After they did some tests and things I was sent up to the ward. Now this is not the real ward I was sent to. I was only in the ‘holding ward’ at this stage. They said they wanted to keep me in overnight for observation. “warning” Never believe them when they say those words. They told me this on Friday. It is now Tuesday! I was then sent up to ‘the’ ward. That is. THE WARD that I was in when my name changed to Lazarus a few months ago. Readers, you may remember my little dalliance with death that I had back then. It was nice to see all the friendly faces again. It was even nicer that they all remembered me. I must have left a lasting impression on them. It’s the sort of guy I am really.

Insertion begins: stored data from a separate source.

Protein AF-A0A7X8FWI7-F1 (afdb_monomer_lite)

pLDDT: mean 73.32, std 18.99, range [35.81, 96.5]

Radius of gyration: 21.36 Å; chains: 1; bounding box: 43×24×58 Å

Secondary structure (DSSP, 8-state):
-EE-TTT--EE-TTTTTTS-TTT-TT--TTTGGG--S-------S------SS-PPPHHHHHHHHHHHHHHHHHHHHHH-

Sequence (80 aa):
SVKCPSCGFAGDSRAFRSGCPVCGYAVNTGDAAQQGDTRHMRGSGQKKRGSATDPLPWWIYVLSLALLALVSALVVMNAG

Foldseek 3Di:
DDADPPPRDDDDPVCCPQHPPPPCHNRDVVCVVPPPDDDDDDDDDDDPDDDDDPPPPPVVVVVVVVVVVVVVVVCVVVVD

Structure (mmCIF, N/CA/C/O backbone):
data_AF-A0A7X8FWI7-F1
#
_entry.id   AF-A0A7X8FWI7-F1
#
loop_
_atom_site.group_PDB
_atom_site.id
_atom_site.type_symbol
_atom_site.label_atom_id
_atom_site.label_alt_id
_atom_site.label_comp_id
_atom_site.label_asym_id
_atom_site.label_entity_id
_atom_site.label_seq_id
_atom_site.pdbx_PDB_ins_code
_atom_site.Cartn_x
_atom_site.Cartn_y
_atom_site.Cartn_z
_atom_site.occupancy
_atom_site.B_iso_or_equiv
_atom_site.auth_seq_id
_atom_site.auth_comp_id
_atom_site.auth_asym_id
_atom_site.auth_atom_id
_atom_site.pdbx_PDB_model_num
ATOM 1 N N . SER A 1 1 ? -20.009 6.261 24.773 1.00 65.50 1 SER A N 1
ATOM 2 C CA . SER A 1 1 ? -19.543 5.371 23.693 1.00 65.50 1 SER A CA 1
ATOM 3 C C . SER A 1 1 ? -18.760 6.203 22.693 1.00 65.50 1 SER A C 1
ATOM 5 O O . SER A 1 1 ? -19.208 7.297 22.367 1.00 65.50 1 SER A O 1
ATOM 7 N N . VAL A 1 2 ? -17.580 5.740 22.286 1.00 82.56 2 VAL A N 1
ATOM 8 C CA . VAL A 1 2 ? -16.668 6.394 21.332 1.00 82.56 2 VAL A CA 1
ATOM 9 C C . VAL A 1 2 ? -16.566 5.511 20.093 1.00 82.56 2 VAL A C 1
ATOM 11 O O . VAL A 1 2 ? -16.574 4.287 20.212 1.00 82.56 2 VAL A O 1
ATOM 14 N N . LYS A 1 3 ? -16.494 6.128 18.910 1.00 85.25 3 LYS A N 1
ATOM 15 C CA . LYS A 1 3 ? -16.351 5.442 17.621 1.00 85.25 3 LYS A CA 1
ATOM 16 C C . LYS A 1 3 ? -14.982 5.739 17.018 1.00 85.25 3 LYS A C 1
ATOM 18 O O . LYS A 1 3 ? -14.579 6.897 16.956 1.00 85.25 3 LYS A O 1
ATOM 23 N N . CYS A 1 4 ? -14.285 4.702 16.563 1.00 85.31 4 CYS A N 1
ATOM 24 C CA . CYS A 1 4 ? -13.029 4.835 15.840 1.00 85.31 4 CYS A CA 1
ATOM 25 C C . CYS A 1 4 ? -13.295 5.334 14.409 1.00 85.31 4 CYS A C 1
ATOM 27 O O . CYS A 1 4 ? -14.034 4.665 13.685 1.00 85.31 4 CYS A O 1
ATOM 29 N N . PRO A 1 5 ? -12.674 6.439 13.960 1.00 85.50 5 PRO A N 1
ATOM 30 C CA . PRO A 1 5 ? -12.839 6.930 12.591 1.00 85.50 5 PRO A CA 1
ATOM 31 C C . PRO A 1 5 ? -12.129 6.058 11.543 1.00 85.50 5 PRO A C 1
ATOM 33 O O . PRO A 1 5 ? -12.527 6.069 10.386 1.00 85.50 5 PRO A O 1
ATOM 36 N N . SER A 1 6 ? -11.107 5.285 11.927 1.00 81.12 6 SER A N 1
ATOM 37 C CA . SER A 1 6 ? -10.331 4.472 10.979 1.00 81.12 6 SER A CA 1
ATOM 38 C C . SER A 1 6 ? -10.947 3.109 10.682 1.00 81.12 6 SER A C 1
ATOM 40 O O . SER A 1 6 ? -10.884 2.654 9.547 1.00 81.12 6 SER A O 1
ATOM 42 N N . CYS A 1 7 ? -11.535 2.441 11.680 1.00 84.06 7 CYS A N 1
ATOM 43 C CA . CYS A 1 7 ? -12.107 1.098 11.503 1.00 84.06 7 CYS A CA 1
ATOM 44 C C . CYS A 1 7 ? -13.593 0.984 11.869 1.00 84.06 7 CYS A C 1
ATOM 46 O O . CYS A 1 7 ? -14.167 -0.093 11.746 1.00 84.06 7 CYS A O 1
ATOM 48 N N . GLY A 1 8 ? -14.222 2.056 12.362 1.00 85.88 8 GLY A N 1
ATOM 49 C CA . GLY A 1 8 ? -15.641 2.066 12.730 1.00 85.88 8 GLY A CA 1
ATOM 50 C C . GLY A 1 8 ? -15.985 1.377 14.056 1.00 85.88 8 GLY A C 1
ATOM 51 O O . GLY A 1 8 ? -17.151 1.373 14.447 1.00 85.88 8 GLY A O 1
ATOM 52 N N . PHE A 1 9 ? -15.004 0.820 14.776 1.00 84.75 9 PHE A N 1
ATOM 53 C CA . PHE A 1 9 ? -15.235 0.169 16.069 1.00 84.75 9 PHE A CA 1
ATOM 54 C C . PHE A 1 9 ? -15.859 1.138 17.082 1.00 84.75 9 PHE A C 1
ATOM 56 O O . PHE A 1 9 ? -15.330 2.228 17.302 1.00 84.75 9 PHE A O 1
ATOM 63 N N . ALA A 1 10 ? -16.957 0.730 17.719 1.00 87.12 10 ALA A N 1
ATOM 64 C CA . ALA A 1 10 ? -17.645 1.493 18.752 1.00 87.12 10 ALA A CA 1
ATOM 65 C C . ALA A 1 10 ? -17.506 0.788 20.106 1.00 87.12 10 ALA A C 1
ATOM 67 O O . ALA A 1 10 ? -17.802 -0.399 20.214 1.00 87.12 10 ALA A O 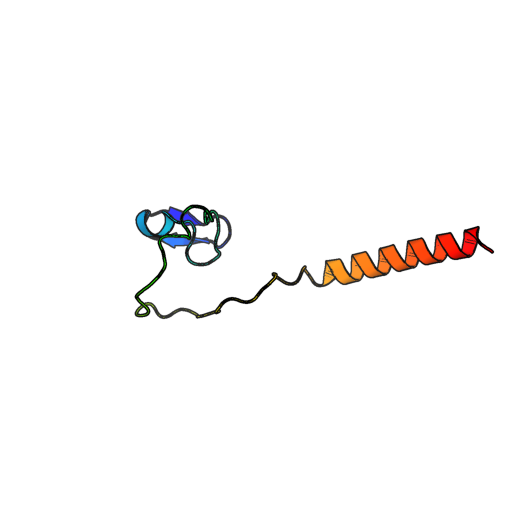1
ATOM 68 N N . GLY A 1 11 ? -17.092 1.512 21.142 1.00 83.69 11 GLY A N 1
ATOM 69 C CA . GLY A 1 11 ? -16.885 0.939 22.474 1.00 83.69 11 GLY A CA 1
ATOM 70 C C . GLY A 1 11 ? -16.866 1.983 23.587 1.00 83.69 11 GLY A C 1
ATOM 71 O O . GLY A 1 11 ? -17.113 3.172 23.366 1.00 83.69 11 GLY A O 1
ATOM 72 N N . ASP A 1 12 ? -16.580 1.548 24.810 1.00 84.44 12 ASP A N 1
ATOM 73 C CA . ASP A 1 12 ? -16.509 2.434 25.972 1.00 84.44 12 ASP A CA 1
ATOM 74 C C . ASP A 1 12 ? -15.300 3.363 25.916 1.00 84.44 12 ASP A C 1
ATOM 76 O O . ASP A 1 12 ? -14.203 2.945 25.560 1.00 84.44 12 ASP A O 1
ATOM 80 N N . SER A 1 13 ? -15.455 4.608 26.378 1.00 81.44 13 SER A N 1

This time I was put into a side ward all by myself. I didn’t mind as these side wards have their own bathroom facilities which is a good thing considering one of the other problems I was having. Also, it was nice and quiet there as well. I didn’t have to listen to people snoring / farting / crying / generally moaning etc. I had peace and quiet to read my books (I read three while I was in there) Every day I had more and more tests done and some were good and some were a cause for a teeny bit of concern. The best one was that they ruled out and cardiac problems. A big sigh of relief all round folks. Give that Dr a jube jube.
Come Tuesday morning when the Dr’s were doing there rounds they came into me to see how I was and look at my charts and go into a huddle like they do at a rugby match and talk / mumble about me so that I can’t hear what they are saying. How’s that for a long sentence? I was always taught at school not to write sentences like that. Feck em. Anyway, seeing as it was this Tuesday in particular I was going to get to them first. When they broke their huddle and turned to look at me I hit them with the bombshell. “Can I get home today please?” “Why? “ is the comeback. “Well, in case you were unaware, I am feeling better today” “Oh!” is the comeback. “What makes you think you are well enough to go home then?” “The new series of Miami Vice starts tonight and I need to find out who shot Horatio Caine”. “In that case then you can go home as we all think you are OK “
That’s not really how the dialogue went but I was glad I got home anyway as I saw who shot Horatio. Great show that!! (your own opinions on this matter are of no relevance)
We are now at the over three weeks now and our son is STILL living away from home. A friend said he would give it a month. Methinks my friend is going to be proven wrong. Come next Monday if there is no sign of our son then my friend MUST eat some humble pie. He should be grateful actually as the vacant bedroom is going to be there for him anytime he wants to visit us. He won’t have to worry about hotel bills or food bills anymore. He should really be glad for our son. He should really be rooting for him. ‘Go son, go’
Friend, I know you read this little splurdge every now and then. Why not ‘come out’ and give us your honest feeling s about our son vacating his room for you? We all wait with bated breath.
Any other musings about the gack above just click on the title above. I’m away back to yet another book. I seem to be on a roll at the moment. Or is it the fact that I am lying in my bed writing this. I have been told not to be doing any housework (by my wife!!!!) Great innit?